Segment Open

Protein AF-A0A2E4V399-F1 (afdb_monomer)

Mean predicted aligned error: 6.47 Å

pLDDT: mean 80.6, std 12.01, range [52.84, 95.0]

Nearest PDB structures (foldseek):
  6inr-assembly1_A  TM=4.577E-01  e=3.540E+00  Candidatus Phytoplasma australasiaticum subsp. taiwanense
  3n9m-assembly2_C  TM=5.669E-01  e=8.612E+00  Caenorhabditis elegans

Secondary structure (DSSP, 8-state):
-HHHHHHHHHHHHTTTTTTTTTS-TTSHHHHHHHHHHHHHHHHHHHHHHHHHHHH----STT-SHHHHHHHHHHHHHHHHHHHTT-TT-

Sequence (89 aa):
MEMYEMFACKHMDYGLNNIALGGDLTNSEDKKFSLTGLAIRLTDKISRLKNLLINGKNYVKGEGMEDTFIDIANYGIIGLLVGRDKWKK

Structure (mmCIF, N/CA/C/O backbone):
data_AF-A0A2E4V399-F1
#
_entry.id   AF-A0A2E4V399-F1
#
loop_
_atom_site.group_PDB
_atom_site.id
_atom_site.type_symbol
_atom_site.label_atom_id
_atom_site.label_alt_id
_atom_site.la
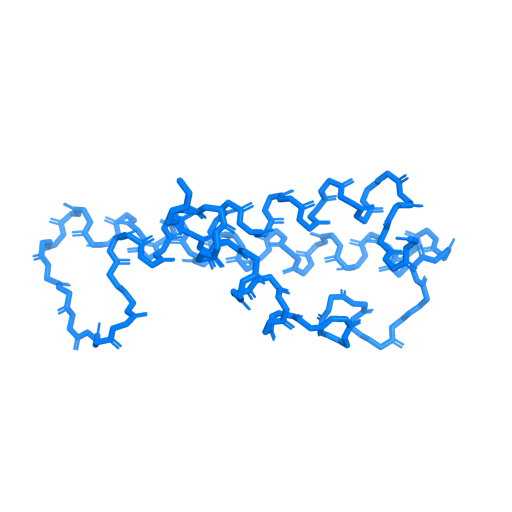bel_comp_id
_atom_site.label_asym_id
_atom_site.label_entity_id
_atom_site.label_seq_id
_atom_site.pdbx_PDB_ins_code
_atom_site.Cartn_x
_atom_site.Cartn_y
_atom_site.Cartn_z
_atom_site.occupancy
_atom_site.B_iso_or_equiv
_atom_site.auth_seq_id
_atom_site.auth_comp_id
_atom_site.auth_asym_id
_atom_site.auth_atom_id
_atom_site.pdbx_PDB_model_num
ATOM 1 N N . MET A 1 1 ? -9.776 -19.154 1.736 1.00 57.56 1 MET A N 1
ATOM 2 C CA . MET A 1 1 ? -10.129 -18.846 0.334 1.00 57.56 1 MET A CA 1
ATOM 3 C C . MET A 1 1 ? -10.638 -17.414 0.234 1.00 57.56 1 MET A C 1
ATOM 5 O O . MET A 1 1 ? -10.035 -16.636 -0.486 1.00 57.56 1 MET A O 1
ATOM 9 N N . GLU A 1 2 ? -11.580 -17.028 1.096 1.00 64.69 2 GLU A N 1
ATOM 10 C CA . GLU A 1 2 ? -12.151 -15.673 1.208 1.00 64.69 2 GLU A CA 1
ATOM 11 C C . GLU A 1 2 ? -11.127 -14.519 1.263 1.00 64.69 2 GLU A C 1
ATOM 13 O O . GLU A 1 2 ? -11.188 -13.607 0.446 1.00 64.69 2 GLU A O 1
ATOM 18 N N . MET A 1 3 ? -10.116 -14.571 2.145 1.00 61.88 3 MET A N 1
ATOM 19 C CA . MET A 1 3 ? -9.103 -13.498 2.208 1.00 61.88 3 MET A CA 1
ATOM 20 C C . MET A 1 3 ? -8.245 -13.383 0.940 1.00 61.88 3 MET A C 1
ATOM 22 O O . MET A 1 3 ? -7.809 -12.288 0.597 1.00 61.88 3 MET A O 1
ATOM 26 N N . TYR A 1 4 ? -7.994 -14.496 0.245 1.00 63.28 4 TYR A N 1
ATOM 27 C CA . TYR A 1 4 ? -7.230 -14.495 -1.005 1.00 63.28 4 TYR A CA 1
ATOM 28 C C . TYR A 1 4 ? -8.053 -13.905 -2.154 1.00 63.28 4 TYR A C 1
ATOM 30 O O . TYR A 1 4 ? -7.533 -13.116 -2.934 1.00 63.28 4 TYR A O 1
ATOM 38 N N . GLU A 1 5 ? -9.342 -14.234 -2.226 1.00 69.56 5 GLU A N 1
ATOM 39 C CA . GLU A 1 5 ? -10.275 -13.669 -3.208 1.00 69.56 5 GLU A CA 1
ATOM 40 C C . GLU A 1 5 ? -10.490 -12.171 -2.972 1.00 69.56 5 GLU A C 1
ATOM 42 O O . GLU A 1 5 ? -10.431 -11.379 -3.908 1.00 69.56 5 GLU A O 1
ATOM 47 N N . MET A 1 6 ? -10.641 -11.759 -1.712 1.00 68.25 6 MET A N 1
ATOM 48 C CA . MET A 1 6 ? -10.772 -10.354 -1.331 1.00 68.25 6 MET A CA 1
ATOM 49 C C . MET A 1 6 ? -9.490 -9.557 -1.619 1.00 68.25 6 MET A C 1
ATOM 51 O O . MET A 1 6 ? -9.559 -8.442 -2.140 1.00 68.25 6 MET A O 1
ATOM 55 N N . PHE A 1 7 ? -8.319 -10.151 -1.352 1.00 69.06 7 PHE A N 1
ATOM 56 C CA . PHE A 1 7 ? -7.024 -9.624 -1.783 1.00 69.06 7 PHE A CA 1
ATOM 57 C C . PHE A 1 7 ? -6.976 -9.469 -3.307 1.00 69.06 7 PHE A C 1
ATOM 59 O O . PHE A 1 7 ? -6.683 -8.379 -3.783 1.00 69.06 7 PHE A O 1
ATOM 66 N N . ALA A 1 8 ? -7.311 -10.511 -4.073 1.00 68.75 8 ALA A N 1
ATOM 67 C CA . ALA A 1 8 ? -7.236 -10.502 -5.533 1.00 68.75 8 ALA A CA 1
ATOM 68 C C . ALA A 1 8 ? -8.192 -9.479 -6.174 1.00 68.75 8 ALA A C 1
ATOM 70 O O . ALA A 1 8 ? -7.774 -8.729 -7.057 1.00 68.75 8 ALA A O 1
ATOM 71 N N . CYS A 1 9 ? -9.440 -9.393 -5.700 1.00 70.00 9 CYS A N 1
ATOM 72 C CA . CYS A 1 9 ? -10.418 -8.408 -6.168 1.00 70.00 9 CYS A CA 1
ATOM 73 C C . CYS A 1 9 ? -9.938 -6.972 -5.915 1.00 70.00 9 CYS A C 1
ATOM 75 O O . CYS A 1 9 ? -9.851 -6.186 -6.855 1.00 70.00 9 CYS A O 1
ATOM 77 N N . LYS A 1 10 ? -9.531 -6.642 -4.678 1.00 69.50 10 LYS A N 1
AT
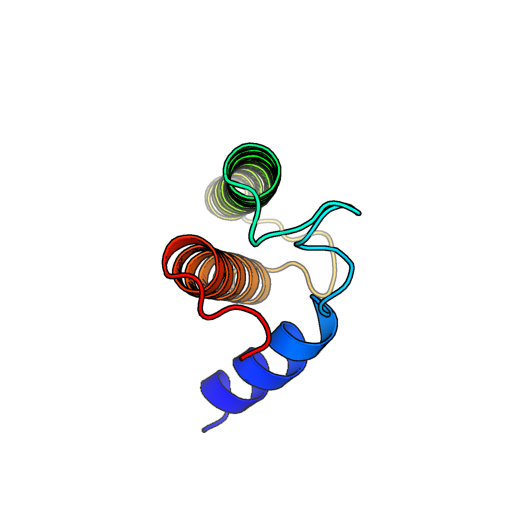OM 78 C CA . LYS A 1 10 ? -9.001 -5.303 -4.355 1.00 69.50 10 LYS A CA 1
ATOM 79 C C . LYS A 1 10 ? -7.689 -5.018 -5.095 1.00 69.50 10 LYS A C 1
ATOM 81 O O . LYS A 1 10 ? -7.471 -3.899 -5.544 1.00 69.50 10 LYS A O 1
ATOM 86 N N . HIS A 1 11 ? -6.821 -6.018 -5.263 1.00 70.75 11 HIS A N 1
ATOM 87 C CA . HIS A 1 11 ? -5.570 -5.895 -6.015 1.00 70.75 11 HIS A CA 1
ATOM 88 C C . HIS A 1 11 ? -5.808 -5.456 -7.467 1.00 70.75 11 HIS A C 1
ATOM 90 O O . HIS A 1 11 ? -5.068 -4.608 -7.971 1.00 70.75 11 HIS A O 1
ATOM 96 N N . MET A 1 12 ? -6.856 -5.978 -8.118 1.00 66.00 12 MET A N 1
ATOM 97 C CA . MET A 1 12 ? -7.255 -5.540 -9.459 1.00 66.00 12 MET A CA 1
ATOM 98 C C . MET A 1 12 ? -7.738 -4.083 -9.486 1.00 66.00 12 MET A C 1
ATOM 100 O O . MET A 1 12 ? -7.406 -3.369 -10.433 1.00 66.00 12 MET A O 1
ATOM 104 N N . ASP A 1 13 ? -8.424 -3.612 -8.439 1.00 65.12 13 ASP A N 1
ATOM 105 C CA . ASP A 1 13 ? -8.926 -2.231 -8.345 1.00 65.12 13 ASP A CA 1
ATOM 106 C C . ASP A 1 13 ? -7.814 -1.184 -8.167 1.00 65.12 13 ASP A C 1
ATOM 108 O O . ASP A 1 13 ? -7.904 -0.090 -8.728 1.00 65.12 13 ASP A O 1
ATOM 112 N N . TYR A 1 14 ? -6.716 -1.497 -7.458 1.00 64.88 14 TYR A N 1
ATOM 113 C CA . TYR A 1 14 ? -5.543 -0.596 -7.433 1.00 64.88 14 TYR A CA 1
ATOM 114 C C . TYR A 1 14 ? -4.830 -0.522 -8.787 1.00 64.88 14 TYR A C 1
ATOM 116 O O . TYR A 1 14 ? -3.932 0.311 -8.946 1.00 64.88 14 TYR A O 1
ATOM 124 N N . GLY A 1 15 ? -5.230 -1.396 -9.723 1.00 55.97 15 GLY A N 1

Segment Closed
Segment Open

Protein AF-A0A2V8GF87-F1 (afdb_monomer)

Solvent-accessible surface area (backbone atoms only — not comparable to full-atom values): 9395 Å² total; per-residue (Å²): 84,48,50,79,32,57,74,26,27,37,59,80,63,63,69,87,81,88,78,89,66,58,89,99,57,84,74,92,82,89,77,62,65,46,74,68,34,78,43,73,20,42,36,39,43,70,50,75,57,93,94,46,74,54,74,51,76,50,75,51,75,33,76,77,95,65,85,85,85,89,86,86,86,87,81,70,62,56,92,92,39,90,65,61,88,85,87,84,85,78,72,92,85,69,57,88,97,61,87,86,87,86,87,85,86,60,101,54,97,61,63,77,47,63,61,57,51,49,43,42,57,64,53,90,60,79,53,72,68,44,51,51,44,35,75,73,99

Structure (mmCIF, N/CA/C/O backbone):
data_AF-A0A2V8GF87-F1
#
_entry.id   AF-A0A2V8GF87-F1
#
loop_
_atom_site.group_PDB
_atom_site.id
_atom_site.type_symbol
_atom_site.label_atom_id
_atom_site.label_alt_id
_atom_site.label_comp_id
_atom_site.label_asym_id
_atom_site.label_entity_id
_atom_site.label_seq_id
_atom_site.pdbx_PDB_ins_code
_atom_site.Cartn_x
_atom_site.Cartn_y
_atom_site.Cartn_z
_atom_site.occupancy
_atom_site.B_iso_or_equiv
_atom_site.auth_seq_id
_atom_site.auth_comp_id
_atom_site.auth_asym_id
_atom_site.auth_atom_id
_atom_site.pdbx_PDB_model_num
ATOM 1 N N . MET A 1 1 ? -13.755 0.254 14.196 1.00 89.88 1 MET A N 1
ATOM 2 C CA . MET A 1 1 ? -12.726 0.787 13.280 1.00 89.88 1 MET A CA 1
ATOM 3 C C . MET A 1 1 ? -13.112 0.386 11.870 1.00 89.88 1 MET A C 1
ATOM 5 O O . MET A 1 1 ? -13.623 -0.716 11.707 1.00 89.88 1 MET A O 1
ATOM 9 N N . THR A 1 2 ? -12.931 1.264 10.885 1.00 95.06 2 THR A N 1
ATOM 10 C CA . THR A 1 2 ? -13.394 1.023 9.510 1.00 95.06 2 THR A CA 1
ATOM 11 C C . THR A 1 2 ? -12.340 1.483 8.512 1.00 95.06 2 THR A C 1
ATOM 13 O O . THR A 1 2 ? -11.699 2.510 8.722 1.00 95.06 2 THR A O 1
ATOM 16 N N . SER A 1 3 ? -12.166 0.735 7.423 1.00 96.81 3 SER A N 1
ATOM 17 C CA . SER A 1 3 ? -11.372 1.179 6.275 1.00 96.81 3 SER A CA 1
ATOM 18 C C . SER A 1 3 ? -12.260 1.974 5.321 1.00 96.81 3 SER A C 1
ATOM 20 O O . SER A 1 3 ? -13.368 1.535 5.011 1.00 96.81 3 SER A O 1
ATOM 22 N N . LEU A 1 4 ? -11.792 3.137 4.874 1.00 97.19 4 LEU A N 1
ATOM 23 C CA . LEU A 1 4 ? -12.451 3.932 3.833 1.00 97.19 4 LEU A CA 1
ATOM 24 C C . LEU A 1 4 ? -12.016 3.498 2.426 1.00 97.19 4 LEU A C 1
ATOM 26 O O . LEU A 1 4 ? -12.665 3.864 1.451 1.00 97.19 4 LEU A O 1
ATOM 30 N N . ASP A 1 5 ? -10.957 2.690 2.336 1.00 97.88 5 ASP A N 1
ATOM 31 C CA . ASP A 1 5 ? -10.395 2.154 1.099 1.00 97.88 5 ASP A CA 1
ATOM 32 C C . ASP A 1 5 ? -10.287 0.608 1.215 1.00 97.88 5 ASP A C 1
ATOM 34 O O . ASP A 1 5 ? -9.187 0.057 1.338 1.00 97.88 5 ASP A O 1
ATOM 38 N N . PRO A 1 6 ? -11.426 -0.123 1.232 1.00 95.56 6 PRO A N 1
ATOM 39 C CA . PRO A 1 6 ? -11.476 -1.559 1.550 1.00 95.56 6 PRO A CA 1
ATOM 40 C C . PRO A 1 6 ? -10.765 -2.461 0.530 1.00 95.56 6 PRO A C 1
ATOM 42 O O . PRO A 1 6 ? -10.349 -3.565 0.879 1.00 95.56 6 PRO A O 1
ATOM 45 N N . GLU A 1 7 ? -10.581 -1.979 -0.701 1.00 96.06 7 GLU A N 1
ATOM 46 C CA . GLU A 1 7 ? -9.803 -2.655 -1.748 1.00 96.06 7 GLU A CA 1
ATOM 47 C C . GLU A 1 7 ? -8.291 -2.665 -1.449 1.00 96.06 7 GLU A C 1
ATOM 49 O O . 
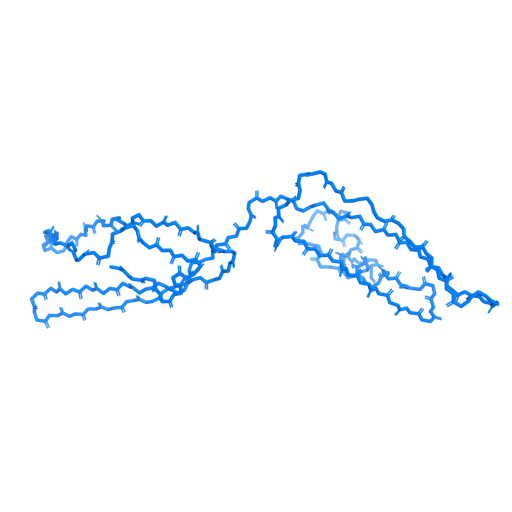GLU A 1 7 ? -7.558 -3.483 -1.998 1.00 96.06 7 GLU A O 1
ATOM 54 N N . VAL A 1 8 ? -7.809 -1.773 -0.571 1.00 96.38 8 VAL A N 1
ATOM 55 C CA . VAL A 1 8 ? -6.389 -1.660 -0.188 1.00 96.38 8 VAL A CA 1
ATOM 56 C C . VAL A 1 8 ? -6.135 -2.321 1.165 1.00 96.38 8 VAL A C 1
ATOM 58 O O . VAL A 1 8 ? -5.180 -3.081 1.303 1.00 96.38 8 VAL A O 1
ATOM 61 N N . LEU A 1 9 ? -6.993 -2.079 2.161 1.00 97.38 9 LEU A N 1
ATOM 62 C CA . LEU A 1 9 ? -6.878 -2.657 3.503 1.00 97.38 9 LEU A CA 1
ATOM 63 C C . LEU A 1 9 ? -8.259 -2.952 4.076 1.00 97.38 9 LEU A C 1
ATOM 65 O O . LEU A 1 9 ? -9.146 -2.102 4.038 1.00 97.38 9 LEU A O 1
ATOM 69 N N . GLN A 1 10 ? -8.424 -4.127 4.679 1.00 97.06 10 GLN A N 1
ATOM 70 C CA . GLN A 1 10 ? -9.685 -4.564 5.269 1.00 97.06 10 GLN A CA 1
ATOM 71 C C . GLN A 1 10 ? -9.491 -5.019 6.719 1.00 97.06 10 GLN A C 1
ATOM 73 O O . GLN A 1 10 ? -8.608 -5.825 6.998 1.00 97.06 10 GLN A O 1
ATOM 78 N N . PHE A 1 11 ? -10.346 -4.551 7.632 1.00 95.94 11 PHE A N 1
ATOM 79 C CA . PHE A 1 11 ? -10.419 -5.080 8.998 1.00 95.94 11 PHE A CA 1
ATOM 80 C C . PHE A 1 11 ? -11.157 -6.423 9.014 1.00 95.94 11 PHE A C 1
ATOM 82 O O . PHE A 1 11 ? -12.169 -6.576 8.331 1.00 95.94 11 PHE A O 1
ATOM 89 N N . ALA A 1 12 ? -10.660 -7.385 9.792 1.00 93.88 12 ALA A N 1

Segment Closed

What the task requires =
Would you copy out exactly the lines above that start at the one containing "data_AF-A0A2V8GF87-F1" and end at the one containing "ATOM 20 O O", inclusive?

Written answer =
data_AF-A0A2V8GF87-F1
#
_entry.id   AF-A0A2V8GF87-F1
#
loop_
_atom_site.group_PDB
_atom_site.id
_atom_site.type_symbol
_atom_site.label_atom_id
_atom_site.label_alt_id
_atom_site.label_comp_id
_atom_site.label_asym_id
_atom_site.label_entity_id
_atom_site.label_seq_id
_atom_site.pdbx_PDB_ins_code
_atom_site.Cartn_x
_atom_site.Cartn_y
_atom_site.Cartn_z
_atom_site.occupancy
_atom_site.B_iso_or_equiv
_atom_site.auth_seq_id
_atom_site.auth_comp_id
_atom_site.auth_asym_id
_atom_site.auth_atom_id
_atom_site.pdbx_PDB_model_num
ATOM 1 N N . MET A 1 1 ? -13.755 0.254 14.196 1.00 89.88 1 MET A N 1
ATOM 2 C CA . MET A 1 1 ? -12.726 0.787 13.280 1.00 89.88 1 MET A CA 1
ATOM 3 C C . MET A 1 1 ? -13.112 0.386 11.870 1.00 89.88 1 MET A C 1
ATOM 5 O O . MET A 1 1 ? -13.623 -0.716 11.707 1.00 89.88 1 MET A O 1
ATOM 9 N N . THR A 1 2 ? -12.931 1.264 10.885 1.00 95.06 2 THR A N 1
ATOM 10 C CA . THR A 1 2 ? -13.394 1.023 9.510 1.00 95.06 2 THR A CA 1
ATOM 11 C C . THR A 1 2 ? -12.340 1.483 8.512 1.00 95.06 2 THR A C 1
ATOM 13 O O . THR A 1 2 ? -11.699 2.510 8.722 1.00 95.06 2 THR A O 1
ATOM 16 N N . SER A 1 3 ? -12.166 0.735 7.423 1.00 96.81 3 SER A N 1
ATOM 17 C CA . SER A 1 3 ? -11.372 1.179 6.275 1.00 96.81 3 SER A CA 1
ATOM 18 C C . SER A 1 3 ? -12.260 1.974 5.321 1.00 96.81 3 SER A C 1
ATOM 20 O O . SER A 1 3 ? -13.368 1.535 5.011 1.00 96.81 3 SER A O 1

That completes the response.